What is the college’s role in helping these students stick around to graduation?

That’s the rub, right there. The colleges basically say, hey, it’s the high school’s responsibility to educate these kids. And the high schools say, well, once we graduate them they’re not our issue. And there’s really no organized or coordinated handoff for kids going to college.

So is it a matter of providing more services to ease the transition?

For example, every public university has classroom management software, but our research shows that less than a third of them use that as an early alert to say, “Shawn slept through two classes this week,” or “Dan flunked his first quiz. Go bang on their door, get them in for advisement.” Most of the college advisers, first of all, are greatly outnumbered—3,000, up to 6,000, students to every one counselor. And more importantly, the model is built on kids who self-advocate for themselves.

If you’re a first-generation kid, you don’t have that model for advocating for yourself. You’ve survived life in a fight or flight mode. The thought of sticking up for yourself is just not in your skill set. There are schools like UNT Dallas, Texas A&M University-Commerce, Texas State University is now starting some initiatives—they’re going to come bang on your door and pull you out of your dorm and say, hey, you need to be in advisement or you need tutoring to continue here. The big schools, their attitude is, look, if you drop out I’ve got 10 kids waiting to get in. I’m not that concerned about it. And they’ll talk about their programs, but they don’t have, really, measurable results.

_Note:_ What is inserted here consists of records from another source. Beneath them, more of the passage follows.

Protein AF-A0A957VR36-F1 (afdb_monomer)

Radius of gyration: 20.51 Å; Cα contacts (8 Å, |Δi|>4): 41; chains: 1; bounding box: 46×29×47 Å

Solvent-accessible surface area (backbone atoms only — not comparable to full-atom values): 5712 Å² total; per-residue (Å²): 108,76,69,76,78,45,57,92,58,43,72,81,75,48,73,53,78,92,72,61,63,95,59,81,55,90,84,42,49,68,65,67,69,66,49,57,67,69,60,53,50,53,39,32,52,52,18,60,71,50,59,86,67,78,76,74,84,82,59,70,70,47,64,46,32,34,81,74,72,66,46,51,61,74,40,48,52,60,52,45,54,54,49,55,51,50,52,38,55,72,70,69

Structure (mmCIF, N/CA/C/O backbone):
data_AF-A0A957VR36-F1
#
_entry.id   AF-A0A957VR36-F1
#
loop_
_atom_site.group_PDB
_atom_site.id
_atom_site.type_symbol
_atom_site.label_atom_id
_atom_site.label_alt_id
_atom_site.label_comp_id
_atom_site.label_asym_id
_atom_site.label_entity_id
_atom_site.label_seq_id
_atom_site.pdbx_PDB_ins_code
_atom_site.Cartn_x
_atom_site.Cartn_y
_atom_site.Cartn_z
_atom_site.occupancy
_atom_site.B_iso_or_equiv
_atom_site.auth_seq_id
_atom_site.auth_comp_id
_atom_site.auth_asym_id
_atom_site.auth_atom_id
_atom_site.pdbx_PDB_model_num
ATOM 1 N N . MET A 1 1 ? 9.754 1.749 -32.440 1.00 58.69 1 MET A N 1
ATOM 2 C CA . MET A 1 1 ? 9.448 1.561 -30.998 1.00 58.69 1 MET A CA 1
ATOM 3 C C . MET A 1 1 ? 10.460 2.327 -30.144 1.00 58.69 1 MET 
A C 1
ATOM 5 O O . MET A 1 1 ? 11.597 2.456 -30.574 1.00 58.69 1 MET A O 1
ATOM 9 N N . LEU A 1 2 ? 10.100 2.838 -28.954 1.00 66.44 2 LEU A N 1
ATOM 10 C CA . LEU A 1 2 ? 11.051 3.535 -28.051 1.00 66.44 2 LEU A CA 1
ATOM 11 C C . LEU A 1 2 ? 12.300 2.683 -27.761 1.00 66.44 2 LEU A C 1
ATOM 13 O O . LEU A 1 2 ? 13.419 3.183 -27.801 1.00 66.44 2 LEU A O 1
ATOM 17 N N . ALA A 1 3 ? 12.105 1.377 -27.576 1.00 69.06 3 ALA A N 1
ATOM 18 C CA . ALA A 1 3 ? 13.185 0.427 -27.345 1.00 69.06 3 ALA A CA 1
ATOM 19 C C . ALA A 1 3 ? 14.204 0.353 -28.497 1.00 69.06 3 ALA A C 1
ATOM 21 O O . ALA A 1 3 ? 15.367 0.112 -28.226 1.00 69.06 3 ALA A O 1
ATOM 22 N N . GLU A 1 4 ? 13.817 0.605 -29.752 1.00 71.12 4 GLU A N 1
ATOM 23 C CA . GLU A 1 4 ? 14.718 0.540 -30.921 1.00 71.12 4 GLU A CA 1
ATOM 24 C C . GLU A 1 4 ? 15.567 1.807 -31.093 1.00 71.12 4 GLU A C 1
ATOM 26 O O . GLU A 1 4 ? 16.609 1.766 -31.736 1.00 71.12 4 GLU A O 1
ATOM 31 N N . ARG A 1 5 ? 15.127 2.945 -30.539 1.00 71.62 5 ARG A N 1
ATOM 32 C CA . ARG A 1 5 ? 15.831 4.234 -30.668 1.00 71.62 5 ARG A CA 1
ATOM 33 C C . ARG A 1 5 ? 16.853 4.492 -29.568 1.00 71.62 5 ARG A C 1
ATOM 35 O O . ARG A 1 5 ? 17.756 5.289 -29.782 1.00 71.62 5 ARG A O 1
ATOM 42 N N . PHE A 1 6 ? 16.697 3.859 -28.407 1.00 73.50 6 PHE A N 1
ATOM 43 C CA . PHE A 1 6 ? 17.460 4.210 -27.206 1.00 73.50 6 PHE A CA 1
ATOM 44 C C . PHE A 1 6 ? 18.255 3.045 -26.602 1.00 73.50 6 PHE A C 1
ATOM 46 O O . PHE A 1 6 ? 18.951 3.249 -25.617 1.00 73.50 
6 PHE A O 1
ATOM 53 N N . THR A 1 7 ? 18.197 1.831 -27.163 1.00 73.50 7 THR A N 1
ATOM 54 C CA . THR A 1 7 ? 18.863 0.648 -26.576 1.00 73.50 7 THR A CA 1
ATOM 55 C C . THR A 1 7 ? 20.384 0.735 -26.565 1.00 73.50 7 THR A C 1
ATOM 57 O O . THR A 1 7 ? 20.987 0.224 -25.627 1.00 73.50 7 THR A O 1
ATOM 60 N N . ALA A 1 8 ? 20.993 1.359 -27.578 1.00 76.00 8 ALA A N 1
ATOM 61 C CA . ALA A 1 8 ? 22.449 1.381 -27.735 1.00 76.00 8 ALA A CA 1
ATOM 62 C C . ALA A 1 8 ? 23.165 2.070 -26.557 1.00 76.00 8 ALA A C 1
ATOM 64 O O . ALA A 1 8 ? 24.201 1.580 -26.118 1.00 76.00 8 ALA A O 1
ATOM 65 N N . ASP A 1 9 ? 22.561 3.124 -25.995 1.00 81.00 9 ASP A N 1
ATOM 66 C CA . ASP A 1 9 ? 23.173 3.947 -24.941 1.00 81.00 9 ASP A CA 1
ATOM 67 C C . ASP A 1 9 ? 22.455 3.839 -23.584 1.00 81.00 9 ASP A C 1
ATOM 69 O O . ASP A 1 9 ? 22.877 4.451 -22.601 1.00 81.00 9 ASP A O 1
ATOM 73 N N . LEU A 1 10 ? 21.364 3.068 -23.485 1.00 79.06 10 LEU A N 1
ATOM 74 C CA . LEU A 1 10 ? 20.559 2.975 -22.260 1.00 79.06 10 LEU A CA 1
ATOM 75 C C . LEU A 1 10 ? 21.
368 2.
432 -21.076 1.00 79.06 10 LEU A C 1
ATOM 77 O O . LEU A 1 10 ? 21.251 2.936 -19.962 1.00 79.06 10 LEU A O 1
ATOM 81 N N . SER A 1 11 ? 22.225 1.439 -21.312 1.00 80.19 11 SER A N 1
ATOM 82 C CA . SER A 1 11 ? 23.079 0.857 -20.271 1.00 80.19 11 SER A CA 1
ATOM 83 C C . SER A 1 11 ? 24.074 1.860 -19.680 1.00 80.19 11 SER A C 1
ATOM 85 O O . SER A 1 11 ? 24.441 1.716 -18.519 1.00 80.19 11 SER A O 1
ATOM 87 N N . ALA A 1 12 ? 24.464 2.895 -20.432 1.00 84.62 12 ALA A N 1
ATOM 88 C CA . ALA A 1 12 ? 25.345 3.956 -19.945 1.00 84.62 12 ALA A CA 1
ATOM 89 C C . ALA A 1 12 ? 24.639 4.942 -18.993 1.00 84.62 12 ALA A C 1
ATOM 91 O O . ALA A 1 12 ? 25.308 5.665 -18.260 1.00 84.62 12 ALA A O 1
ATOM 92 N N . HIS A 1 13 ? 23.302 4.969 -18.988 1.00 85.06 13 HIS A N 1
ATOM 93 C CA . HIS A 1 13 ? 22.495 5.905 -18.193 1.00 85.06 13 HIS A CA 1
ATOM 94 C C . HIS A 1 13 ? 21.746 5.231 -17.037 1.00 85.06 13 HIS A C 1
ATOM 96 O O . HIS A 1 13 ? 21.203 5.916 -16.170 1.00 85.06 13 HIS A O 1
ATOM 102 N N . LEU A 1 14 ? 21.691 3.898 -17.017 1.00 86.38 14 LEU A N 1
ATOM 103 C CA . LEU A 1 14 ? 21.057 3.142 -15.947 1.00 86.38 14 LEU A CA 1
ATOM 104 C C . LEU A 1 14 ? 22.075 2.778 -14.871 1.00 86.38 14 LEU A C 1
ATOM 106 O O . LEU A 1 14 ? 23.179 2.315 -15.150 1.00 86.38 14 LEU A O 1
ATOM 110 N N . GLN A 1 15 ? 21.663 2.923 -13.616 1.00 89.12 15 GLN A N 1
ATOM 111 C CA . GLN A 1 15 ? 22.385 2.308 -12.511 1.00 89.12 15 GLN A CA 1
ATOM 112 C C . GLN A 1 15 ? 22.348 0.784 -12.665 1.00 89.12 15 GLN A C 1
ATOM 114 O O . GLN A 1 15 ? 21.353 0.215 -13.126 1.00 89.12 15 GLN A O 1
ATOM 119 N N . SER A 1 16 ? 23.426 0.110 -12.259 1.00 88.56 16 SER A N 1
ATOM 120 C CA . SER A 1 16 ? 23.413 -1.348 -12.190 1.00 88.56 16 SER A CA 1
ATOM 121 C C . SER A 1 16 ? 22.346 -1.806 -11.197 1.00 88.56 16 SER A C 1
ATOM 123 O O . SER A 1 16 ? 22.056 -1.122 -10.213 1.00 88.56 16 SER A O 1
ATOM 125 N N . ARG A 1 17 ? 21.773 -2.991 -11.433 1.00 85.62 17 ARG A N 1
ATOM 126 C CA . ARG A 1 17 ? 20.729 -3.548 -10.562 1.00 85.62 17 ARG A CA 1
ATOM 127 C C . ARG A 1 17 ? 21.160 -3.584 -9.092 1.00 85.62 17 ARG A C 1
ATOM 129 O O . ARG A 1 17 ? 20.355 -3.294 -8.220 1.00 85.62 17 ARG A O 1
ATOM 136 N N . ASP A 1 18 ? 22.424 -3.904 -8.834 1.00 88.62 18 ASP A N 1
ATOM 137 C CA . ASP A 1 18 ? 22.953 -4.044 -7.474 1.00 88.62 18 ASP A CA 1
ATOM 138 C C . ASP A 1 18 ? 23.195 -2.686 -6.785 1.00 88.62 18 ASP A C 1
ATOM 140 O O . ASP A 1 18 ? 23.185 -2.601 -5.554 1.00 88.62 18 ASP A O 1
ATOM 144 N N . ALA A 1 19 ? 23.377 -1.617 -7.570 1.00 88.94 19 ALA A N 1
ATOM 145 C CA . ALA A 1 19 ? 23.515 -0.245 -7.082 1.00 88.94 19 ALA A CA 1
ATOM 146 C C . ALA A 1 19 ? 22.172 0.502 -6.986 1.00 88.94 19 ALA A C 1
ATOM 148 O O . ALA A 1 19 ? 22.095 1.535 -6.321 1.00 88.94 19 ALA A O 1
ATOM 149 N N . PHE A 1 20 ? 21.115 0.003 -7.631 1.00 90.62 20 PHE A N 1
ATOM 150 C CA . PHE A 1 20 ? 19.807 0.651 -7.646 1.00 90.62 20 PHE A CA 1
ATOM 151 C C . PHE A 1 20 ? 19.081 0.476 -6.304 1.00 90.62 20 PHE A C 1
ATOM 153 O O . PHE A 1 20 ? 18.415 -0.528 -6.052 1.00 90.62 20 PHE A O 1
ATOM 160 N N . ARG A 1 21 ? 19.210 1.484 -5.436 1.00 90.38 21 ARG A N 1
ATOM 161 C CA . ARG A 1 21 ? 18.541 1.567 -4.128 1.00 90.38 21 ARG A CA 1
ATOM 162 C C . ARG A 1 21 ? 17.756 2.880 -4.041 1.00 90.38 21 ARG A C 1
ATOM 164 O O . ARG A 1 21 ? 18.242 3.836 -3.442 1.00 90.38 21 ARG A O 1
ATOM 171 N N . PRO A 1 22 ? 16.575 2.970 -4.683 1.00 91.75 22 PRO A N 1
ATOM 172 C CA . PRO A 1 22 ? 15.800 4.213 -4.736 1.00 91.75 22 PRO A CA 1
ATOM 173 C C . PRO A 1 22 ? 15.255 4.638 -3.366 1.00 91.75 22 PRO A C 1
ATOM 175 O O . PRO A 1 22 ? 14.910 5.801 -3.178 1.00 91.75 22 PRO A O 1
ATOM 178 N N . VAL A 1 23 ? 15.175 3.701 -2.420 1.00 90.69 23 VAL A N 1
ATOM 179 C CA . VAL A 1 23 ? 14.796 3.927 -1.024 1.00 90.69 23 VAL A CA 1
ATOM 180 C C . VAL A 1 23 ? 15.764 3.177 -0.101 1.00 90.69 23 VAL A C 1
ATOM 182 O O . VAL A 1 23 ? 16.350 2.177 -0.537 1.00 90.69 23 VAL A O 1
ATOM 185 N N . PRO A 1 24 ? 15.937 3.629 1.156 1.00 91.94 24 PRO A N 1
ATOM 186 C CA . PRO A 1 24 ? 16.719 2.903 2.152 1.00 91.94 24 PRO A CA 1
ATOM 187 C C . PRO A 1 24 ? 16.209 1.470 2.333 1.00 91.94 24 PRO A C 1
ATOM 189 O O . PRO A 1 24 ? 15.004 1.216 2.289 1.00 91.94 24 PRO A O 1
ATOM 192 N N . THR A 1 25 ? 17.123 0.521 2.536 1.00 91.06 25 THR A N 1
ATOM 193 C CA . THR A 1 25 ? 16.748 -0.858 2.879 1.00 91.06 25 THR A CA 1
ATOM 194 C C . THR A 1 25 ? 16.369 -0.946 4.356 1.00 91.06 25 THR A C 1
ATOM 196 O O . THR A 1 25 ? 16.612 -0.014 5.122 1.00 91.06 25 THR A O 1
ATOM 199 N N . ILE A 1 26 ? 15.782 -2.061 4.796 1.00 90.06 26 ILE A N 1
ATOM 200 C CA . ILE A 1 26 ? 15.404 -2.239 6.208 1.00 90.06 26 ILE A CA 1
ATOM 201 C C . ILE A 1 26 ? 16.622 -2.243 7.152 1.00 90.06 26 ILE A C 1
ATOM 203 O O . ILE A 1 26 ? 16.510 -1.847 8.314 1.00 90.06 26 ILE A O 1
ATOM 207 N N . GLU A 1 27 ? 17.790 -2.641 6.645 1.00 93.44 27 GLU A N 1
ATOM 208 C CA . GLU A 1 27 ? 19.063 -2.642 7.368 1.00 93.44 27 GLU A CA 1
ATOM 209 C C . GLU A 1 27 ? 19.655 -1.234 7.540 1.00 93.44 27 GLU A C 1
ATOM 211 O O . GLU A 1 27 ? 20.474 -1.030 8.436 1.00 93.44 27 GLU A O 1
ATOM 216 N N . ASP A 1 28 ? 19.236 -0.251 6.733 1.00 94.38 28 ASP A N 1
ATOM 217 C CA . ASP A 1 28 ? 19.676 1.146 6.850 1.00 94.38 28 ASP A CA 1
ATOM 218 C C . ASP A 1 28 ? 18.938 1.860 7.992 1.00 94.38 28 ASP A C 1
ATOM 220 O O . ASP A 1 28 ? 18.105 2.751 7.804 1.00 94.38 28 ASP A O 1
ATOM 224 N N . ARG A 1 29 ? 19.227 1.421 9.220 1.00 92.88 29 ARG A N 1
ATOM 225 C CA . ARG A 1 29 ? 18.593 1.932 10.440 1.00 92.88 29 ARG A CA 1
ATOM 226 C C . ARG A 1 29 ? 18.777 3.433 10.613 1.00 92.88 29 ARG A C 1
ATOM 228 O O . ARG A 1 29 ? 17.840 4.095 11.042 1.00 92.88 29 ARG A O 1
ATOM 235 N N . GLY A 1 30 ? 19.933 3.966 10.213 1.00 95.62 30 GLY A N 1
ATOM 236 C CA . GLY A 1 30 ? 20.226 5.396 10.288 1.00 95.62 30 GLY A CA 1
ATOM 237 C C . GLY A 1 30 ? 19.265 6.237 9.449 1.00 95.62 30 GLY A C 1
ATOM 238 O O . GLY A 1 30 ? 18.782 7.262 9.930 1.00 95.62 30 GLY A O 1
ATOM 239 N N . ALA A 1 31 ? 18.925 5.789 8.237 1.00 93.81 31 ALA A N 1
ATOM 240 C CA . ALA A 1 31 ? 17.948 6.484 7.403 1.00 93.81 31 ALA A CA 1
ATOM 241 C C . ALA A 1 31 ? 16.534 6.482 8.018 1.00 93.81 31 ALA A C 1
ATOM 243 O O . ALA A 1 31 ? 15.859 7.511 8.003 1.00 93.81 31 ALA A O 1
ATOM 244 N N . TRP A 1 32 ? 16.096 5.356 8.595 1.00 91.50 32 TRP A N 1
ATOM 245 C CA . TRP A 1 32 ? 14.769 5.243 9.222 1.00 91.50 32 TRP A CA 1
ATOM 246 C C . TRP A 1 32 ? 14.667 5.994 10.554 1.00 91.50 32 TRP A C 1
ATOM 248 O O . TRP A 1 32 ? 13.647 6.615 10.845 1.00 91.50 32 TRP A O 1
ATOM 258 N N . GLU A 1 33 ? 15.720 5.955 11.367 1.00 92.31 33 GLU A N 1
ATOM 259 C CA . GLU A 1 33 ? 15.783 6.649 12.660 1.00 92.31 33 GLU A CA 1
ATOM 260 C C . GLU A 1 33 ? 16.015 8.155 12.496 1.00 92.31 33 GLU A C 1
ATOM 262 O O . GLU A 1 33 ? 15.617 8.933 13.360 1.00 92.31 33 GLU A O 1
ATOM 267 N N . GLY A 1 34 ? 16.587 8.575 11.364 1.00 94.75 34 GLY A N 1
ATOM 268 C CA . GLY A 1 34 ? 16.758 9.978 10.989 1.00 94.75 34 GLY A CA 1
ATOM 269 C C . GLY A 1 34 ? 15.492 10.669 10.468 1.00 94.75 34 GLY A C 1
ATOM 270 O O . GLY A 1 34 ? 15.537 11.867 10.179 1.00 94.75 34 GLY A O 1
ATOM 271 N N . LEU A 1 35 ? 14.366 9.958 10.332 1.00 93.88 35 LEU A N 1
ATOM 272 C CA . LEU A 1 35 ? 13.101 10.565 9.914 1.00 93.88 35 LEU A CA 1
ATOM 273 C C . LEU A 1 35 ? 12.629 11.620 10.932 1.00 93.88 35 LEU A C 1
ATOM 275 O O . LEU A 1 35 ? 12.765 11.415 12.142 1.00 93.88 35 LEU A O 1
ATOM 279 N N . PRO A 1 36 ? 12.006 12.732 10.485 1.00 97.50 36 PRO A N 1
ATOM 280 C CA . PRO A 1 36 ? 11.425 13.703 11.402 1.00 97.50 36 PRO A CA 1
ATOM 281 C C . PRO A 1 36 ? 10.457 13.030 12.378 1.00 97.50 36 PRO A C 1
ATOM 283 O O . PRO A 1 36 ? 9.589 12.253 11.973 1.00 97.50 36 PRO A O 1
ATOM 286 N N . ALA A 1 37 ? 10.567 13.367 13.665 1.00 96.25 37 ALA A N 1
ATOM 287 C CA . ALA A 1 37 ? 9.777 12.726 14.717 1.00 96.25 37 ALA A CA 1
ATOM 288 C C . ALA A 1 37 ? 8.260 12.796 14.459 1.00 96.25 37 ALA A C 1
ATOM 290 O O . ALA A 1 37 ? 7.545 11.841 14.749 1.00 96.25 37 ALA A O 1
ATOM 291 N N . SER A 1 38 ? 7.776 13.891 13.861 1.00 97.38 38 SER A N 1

You all have had success sort of flipping the nine out of 10 statistic on its head. How have you been able to do that?

The most impactful effort of ScholarShot is a full-time manager at a ratio of 50 students to every one academic manager. Those academic managers are everything from the agitated parent to the financial adviser to the degree planner holding kids accountable. That’s the leading contributor to our 96 percent degree success rate. We know the public universities can’t afford that but they can do much more than they currently are doing to improve outcomes of the kids they enroll.

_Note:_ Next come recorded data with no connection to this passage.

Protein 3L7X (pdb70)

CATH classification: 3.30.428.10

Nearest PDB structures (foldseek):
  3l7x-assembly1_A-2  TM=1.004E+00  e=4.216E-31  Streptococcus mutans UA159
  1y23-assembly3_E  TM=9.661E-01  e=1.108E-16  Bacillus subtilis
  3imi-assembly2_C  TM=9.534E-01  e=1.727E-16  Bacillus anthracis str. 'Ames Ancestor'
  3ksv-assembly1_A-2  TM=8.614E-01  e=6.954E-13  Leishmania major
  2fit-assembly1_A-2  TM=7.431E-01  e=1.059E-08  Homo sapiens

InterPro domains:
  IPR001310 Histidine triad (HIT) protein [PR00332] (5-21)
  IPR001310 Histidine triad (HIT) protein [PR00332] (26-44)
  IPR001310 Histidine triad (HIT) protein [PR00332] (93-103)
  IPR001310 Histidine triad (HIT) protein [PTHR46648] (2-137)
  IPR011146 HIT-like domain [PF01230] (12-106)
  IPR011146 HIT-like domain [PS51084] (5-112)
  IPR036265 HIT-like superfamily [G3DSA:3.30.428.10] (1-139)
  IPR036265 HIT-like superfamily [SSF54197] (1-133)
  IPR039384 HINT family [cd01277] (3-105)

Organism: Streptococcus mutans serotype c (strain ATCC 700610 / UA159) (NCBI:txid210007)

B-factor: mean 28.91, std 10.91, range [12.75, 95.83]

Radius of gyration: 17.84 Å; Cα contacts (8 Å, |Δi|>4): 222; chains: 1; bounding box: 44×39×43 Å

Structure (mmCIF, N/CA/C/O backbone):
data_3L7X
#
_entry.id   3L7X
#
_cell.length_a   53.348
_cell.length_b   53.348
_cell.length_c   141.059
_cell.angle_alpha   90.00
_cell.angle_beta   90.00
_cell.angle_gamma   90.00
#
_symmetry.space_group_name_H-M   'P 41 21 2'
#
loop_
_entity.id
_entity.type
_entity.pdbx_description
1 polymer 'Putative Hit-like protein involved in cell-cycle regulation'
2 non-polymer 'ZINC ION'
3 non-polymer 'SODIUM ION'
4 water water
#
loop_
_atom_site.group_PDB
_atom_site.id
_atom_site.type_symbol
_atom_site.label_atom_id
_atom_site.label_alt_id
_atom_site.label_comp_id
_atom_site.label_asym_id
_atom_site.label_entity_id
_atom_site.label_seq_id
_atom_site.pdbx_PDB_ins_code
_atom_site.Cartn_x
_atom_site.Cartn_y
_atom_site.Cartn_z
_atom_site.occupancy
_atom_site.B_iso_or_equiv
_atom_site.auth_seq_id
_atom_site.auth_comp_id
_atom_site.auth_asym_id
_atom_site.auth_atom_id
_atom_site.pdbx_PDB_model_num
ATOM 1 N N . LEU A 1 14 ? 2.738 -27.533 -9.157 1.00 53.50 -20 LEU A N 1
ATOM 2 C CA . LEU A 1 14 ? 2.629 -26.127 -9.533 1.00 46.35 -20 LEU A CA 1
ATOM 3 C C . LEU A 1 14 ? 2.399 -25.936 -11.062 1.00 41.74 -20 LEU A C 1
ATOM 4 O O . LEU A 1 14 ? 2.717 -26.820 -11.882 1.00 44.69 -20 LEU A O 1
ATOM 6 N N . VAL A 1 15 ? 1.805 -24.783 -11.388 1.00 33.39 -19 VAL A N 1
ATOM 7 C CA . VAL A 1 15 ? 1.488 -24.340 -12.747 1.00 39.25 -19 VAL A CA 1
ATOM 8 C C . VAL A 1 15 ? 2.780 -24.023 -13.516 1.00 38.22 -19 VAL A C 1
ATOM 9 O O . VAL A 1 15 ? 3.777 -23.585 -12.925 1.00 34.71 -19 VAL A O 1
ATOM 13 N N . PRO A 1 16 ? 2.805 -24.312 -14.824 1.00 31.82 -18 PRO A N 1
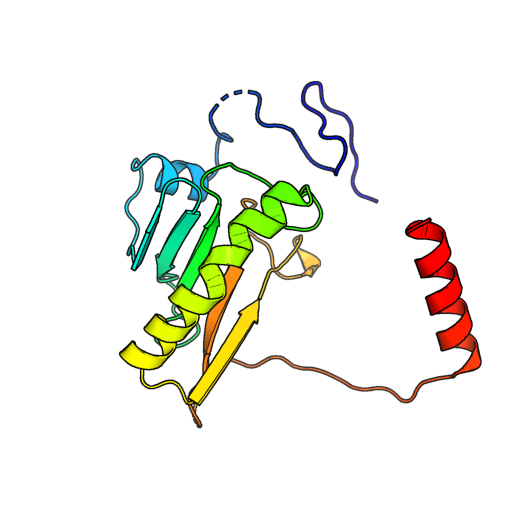ATOM 14 C CA . PRO A 1 16 ? 4.072 -24.113 -15.572 1.00 26.95 -18 PRO A CA 1
ATOM 15 C C . PRO A 1 16 ? 4.398 -22.605 -15.641 1.00 25.87 -18 PRO A C 1
ATOM 16 O O . PRO A 1 16 ? 3.530 -21.729 -15.662 1.00 23.81 -18 PRO A O 1
ATOM 20 N N . ARG A 1 17 ? 5.701 -22.342 -15.723 1.00 29.19 -17 ARG A N 1
ATOM 21 C CA . ARG A 1 17 ? 6.175 -21.007 -15.845 1.00 27.92 -17 ARG A CA 1
ATOM 22 C C . ARG A 1 17 ? 6.980 -21.029 -17.161 1.00 25.88 -17 ARG A C 1
ATOM 23 O O . ARG A 1 17 ? 7.322 -22.092 -17.755 1.00 31.11 -17 ARG A O 1
ATOM 31 N N . GLY A 1 18 ? 7.437 -19.870 -17.528 1.00 31.58 -16 GLY A N 1
ATOM 32 C CA . GLY A 1 18 ? 8.381 -19.902 -18.629 1.00 28.50 -16 GLY A CA 1
ATOM 33 C C . GLY A 1 18 ? 7.779 -19.079 -19.767 1.00 29.35 -16 GLY A C 1
ATOM 34 O O . GLY A 1 18 ? 6.856 -19.517 -20.458 1.00 27.49 -16 GLY A O 1
ATOM 35 N N . SER A 1 19 ? 8.283 -17.850 -19.891 1.00 26.80 -15 SER A N 1
ATOM 36 C CA . SER A 1 19 ? 7.832 -16.862 -20.899 1.00 25.72 -15 SER A CA 1
ATOM 37 C C . SER A 1 19 ? 8.947 -15.867 -21.147 1.00 25.24 -15 SER A C 1
ATOM 38 O O . SER A 1 19 ? 9.701 -15.513 -20.191 1.00 27.76 -15 SER A O 1
ATOM 41 N N . HIS A 1 20 ? 8.969 -15.273 -22.344 1.00 25.66 -14 HIS A N 1
ATOM 42 C CA . HIS A 1 20 ? 9.908 -14.200 -22.532 1.00 26.76 -14 HIS A CA 1
ATOM 43 C C . HIS A 1 20 ? 9.486 -12.960 -21.683 1.00 26.14 -14 HIS A C 1
ATOM 44 O O . HIS A 1 20 ? 10.285 -11.996 -21.566 1.00 28.46 -14 HIS A O 1
ATOM 51 N N . MET A 1 21 ? 8.243 -12.983 -21.187 1.00 24.68 -13 MET A N 1
ATOM 52 C CA . MET A 1 21 ? 7.755 -11.896 -20.346 1.00 28.54 -13 MET A CA 1
ATOM 53 C C . MET A 1 21 ? 7.520 -12.345 -18.934 1.00 33.98 -13 MET A C 1
ATOM 54 O O . MET A 1 21 ? 6.669 -11.796 -18.231 1.00 30.30 -13 MET A O 1
ATOM 59 N N . ALA A 1 22 ? 8.289 -13.317 -18.485 1.00 29.46 -12 ALA A N 1
ATOM 60 C CA . ALA A 1 22 ? 8.078 -13.872 -17.140 1.00 29.21 -12 ALA A CA 1
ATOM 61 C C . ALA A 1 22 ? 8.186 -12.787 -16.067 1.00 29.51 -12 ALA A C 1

When do we get our first look at which colleges are helping students along and which aren’t?

We’re planning to publish our first Texas public university report card in October of this year. It’ll be an A through F grading based on measures of do you have debt management for your students? What ratio of student to scholar do you operate with? Do you have early alert systems for kids that are off track? All the way through to what are your completion rates and what are your enrollment rates?